Antiallergikum Bilastin ist seit Januar 2023 als OTC-Präparat erhältlich
Neben Cetirizin, Levocetirizin, Loratadin und Desloratadin ist nun auch Bilastin als Antihistaminikum der zweiten Generation im OTC-Bereich verfügbar. Seit 1. März 2022 ist Bilastin in festen Zubereitungen zur oralen Anwendung in Konzentrationen von 20 mg je abgeteilter Form aus der Verschreibungspflicht ausgenommen, sofern auf Behältnissen und äußeren Umhüllungen eine Beschränkung der Anwendung auf Erwachsene und Jugendliche ab zwölf Jahren angegeben ist. Mit Allegra® Allergietabletten steht nun ein OTC-Präparat zur Verfügung – im Handel sind drei Packungsgrößen mit jeweils sechs, 20 und 50 Tabletten erhältlich. Vertrieben wird das Fertigarzneimittel von der Firma Nattermann, die ein Unternehmen von Sanofi ist.
Selektive Wirkung am H1-Rezeptor
Bilastin ist ein Piperidin-substituiertes Benzimidazol-Derivat mit antihistaminergen Eigenschaften. Es wirkt als selektiver Antagonist an peripheren Histamin-H1-Rezeptoren und wird zur symptomatischen Behandlung der allergischen Rhinokonjunktivitis (saisonal und perennial) und Urtikaria eingesetzt. Es zeichnet sich durch einen raschen Wirkungseintritt (30 bis 60 Minuten) und eine langanhaltende Wirkung (24 Stunden) aus.

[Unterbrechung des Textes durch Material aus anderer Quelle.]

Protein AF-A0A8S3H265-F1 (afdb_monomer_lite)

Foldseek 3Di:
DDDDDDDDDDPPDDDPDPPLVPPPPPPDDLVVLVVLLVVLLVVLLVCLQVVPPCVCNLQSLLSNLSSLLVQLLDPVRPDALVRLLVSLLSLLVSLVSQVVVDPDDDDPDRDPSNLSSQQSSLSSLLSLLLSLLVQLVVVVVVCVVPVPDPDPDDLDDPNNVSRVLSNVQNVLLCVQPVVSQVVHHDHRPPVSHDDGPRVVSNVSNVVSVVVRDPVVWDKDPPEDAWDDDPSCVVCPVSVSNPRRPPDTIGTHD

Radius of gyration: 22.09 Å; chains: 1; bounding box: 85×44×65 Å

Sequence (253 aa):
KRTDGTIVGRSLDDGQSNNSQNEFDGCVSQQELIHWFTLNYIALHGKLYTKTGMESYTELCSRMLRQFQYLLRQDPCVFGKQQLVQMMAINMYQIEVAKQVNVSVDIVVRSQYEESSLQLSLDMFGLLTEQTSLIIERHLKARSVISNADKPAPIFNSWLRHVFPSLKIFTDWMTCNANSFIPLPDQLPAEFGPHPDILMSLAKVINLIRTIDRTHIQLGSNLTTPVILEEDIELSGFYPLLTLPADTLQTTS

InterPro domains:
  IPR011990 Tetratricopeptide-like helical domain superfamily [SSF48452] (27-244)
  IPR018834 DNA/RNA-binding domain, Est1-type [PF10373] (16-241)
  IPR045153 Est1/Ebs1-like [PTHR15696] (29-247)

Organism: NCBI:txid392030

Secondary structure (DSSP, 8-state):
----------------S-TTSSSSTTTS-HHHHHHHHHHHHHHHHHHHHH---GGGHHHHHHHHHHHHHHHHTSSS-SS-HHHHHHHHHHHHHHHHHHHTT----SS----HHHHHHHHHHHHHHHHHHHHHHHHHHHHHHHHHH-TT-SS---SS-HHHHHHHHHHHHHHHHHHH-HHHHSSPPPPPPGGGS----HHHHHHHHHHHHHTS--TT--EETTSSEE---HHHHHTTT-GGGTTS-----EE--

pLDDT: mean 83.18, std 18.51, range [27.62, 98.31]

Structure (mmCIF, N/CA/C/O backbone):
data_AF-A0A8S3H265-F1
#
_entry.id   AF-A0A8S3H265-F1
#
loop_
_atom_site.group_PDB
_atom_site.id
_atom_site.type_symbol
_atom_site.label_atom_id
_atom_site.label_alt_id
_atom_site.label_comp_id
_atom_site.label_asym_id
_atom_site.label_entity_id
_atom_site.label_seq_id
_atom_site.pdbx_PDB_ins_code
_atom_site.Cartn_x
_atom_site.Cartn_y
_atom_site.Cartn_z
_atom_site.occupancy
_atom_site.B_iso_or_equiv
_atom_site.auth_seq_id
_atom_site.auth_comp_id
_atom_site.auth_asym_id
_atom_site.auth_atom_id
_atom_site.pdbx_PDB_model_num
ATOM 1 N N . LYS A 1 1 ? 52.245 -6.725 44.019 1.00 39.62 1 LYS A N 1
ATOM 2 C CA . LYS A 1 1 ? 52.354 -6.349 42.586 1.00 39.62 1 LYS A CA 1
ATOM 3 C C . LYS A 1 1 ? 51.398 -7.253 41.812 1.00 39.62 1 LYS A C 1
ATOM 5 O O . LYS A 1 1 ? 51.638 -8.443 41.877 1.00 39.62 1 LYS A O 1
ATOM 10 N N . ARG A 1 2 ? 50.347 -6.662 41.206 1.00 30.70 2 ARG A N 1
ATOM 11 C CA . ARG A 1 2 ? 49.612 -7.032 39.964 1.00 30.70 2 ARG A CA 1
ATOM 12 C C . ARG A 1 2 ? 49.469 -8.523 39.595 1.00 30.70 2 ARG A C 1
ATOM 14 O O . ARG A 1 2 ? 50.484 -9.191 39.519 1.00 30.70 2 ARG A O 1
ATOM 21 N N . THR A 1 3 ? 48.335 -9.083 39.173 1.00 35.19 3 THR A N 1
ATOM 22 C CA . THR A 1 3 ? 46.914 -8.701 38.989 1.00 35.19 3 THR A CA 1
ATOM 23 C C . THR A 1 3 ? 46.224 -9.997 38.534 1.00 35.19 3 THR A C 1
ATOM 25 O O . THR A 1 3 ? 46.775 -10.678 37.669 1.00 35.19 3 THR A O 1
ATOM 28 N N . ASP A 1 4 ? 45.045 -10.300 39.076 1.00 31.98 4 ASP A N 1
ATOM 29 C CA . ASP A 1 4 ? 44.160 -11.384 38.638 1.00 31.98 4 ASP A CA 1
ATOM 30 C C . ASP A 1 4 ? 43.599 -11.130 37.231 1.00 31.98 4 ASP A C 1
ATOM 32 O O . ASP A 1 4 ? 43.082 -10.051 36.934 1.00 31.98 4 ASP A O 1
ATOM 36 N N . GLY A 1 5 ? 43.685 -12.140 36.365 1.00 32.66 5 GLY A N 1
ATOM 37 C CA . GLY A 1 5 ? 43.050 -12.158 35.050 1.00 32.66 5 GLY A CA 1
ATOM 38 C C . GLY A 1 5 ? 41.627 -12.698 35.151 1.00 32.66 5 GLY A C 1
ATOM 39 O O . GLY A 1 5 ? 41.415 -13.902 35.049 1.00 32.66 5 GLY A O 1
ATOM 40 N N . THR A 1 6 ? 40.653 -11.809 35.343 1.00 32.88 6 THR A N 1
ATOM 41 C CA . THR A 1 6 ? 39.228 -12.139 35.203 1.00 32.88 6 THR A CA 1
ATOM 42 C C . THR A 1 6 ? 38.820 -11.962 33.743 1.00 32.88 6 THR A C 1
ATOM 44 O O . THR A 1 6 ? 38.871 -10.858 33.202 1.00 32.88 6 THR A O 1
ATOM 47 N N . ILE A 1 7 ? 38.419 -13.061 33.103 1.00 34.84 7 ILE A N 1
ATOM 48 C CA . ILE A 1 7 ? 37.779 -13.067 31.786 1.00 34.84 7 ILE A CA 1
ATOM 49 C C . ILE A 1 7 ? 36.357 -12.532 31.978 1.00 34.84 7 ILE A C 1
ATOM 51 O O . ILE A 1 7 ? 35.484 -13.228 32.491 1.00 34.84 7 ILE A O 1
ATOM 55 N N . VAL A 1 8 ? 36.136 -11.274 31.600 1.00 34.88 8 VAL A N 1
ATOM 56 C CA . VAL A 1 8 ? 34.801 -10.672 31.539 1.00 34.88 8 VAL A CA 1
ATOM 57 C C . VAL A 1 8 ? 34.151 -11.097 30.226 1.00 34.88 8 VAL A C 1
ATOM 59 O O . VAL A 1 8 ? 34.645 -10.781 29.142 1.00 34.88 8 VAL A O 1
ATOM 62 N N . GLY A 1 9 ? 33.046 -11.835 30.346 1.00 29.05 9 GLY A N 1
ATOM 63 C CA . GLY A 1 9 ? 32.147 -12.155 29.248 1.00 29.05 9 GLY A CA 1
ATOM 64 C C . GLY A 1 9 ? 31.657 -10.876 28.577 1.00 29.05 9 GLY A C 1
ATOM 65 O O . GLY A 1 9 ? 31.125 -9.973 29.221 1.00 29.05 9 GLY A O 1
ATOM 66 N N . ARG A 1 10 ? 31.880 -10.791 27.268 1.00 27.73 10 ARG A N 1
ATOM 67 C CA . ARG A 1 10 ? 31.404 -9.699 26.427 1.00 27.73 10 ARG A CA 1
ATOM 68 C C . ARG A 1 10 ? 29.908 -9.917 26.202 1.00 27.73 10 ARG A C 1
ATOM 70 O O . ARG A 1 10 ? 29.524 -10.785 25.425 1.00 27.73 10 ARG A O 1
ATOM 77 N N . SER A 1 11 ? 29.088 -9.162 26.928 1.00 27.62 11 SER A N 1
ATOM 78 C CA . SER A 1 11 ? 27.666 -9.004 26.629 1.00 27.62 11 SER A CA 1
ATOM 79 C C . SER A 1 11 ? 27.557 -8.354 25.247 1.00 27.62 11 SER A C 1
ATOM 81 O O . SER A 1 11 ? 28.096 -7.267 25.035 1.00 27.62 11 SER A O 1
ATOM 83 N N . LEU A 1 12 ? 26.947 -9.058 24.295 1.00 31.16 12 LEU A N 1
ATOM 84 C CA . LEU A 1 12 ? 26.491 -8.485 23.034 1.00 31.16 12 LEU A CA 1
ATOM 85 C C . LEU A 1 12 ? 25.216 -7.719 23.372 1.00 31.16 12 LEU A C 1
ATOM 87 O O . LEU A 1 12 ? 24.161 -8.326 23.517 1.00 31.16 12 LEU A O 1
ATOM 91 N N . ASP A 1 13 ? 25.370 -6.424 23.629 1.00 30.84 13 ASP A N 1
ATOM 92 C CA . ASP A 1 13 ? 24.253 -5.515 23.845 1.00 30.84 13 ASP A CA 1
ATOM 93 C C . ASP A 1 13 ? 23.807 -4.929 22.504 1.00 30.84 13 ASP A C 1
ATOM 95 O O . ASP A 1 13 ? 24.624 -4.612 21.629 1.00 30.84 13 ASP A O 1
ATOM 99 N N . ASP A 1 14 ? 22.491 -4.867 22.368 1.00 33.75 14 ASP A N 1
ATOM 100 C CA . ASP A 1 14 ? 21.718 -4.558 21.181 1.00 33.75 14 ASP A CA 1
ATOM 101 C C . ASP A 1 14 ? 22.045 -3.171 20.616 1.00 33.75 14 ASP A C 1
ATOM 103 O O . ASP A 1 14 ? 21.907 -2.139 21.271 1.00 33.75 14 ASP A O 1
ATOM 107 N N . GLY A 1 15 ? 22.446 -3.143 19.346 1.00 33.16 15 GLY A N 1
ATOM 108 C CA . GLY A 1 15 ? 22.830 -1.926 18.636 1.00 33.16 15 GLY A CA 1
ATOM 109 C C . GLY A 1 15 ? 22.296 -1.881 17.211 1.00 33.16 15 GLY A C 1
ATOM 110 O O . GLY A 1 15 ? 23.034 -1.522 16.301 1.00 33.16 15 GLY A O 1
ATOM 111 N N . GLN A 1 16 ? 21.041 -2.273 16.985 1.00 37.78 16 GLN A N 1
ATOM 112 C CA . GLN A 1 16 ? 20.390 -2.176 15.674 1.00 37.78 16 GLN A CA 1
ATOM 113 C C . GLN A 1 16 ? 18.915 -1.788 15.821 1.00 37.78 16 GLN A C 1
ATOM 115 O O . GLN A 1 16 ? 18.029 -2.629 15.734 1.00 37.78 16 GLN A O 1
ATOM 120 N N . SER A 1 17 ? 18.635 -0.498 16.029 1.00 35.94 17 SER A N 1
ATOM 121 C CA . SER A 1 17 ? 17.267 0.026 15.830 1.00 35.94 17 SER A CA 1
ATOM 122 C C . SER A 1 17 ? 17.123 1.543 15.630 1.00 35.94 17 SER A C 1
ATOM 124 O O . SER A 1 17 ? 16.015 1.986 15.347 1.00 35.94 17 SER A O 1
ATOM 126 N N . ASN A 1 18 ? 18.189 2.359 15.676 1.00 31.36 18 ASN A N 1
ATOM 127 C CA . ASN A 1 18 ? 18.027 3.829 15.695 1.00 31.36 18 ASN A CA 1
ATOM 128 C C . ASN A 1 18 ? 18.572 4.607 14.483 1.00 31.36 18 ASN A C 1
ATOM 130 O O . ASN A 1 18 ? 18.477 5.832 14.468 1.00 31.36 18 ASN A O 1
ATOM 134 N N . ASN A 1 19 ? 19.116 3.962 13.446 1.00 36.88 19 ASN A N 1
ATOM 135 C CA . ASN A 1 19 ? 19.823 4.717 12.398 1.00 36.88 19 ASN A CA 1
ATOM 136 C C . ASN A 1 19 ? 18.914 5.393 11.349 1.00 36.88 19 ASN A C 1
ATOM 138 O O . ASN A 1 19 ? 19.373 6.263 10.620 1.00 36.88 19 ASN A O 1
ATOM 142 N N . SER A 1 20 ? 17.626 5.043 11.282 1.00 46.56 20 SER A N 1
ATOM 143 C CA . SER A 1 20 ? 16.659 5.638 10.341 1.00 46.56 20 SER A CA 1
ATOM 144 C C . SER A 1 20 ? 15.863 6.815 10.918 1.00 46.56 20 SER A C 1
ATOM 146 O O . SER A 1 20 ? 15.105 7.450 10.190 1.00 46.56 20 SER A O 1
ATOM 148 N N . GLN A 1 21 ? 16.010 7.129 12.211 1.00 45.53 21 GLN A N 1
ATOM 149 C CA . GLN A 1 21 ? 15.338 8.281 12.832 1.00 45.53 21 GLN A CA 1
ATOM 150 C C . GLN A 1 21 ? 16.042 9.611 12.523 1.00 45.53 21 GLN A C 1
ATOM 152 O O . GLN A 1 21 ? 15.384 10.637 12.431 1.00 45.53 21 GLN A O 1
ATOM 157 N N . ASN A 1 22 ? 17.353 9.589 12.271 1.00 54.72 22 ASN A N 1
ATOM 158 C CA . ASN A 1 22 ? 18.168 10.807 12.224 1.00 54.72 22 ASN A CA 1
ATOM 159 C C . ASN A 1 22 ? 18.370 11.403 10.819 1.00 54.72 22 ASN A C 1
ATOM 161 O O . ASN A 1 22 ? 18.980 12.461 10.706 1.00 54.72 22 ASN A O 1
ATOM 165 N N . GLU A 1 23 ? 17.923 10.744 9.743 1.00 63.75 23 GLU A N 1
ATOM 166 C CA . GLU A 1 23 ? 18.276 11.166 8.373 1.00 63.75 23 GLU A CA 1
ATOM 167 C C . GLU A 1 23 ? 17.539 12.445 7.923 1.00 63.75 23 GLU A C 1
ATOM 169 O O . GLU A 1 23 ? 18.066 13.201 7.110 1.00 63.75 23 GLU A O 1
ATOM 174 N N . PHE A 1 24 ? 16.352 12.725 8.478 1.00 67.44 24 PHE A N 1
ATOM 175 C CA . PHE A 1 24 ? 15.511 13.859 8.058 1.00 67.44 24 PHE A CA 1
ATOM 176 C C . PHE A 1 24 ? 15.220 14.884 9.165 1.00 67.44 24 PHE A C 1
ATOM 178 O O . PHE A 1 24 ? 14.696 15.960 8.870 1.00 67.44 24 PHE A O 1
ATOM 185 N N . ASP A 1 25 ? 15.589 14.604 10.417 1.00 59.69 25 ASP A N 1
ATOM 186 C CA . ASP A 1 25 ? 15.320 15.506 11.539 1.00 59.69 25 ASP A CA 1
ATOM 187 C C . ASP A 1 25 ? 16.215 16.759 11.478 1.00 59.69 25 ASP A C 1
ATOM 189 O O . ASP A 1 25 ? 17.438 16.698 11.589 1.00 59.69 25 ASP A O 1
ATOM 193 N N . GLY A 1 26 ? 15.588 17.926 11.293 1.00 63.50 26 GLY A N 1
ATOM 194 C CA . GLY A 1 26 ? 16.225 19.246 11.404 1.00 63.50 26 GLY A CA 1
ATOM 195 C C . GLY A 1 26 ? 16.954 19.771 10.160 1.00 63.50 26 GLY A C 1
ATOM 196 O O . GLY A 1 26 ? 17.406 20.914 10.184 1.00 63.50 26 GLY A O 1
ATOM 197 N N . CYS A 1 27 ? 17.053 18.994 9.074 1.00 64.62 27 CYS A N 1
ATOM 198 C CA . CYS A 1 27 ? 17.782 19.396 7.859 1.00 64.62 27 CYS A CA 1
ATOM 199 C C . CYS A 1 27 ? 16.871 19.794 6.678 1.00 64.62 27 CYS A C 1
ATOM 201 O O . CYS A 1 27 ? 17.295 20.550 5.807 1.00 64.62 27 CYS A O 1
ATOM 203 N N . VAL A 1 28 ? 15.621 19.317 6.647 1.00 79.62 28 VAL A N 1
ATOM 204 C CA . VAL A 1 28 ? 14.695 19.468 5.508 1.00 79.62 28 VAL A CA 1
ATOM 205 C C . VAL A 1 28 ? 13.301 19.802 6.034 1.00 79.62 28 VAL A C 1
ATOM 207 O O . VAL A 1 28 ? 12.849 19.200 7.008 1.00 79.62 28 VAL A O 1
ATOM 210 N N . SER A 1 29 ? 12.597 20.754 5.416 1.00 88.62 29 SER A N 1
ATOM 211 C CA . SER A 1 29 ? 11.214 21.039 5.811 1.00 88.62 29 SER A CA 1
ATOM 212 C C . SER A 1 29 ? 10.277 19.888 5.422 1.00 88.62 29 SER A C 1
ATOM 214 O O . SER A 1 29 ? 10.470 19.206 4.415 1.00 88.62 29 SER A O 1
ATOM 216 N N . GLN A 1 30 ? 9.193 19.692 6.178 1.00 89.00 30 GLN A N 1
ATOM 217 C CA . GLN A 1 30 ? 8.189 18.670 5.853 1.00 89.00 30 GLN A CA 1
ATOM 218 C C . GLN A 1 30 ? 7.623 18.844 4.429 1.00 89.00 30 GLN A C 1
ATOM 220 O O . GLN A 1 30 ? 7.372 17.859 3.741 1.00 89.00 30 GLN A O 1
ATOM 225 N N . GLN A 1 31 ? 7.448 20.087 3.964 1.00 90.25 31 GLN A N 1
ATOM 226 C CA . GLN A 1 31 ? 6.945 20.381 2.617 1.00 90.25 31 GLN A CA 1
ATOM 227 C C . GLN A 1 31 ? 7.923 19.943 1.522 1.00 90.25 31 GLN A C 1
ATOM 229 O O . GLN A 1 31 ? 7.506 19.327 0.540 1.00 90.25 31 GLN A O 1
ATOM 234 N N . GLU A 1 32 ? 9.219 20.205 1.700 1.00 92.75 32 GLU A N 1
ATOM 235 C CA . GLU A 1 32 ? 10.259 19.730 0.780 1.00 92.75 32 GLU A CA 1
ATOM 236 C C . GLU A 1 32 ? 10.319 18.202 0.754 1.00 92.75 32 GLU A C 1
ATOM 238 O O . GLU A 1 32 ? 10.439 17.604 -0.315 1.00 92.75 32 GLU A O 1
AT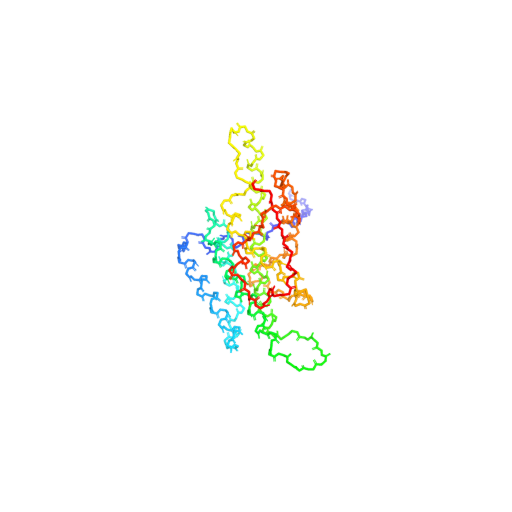OM 243 N N . LEU A 1 33 ? 10.148 17.554 1.909 1.00 94.00 33 LEU A N 1
ATOM 244 C CA . LEU A 1 33 ? 10.146 16.098 1.987 1.00 94.00 33 LEU A CA 1
ATOM 245 C C . LEU A 1 33 ? 8.951 15.473 1.253 1.00 94.00 33 LEU A C 1
ATOM 247 O O . LEU A 1 33 ? 9.135 14.502 0.521 1.00 94.00 33 LEU A O 1
ATOM 251 N N . ILE A 1 34 ? 7.747 16.044 1.388 1.00 94.56 34 ILE A N 1
ATOM 252 C CA . ILE A 1 34 ? 6.560 15.626 0.617 1.00 94.56 34 ILE A CA 1
ATOM 253 C C . ILE A 1 34 ? 6.816 15.782 -0.883 1.00 94.56 34 ILE A C 1
ATOM 255 O O . ILE A 1 34 ? 6.475 14.894 -1.670 1.00 94.56 34 ILE A O 1
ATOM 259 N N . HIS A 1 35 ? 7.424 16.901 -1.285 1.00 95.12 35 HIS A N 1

Geringes Interaktionspotenzial
Als Vertreter der Antihistaminika der zweiten Generation ist Bilastin weniger fettlöslich und passiert die Blut-Hirn-Schranke daher nur eingeschränkt – somit wirkt es weniger sedierend als die Antihistaminika der ersten Generation. Weiterer Vorteil ist die fehlende Affinität zu Muscarin-Rezeptoren, weshalb keine anticholinergen Nebenwirkungen auftreten. Auch klinisch relevante Verlängerungen des QT-Intervalls konnten bislang nicht beobachtet werden. Weiterer Pluspunkt für Bilastin ist das geringe Wechselwirkungspotenzial mit anderen Arzneistoffen, da es nicht mit dem Cytochrom-P450-System interagiert.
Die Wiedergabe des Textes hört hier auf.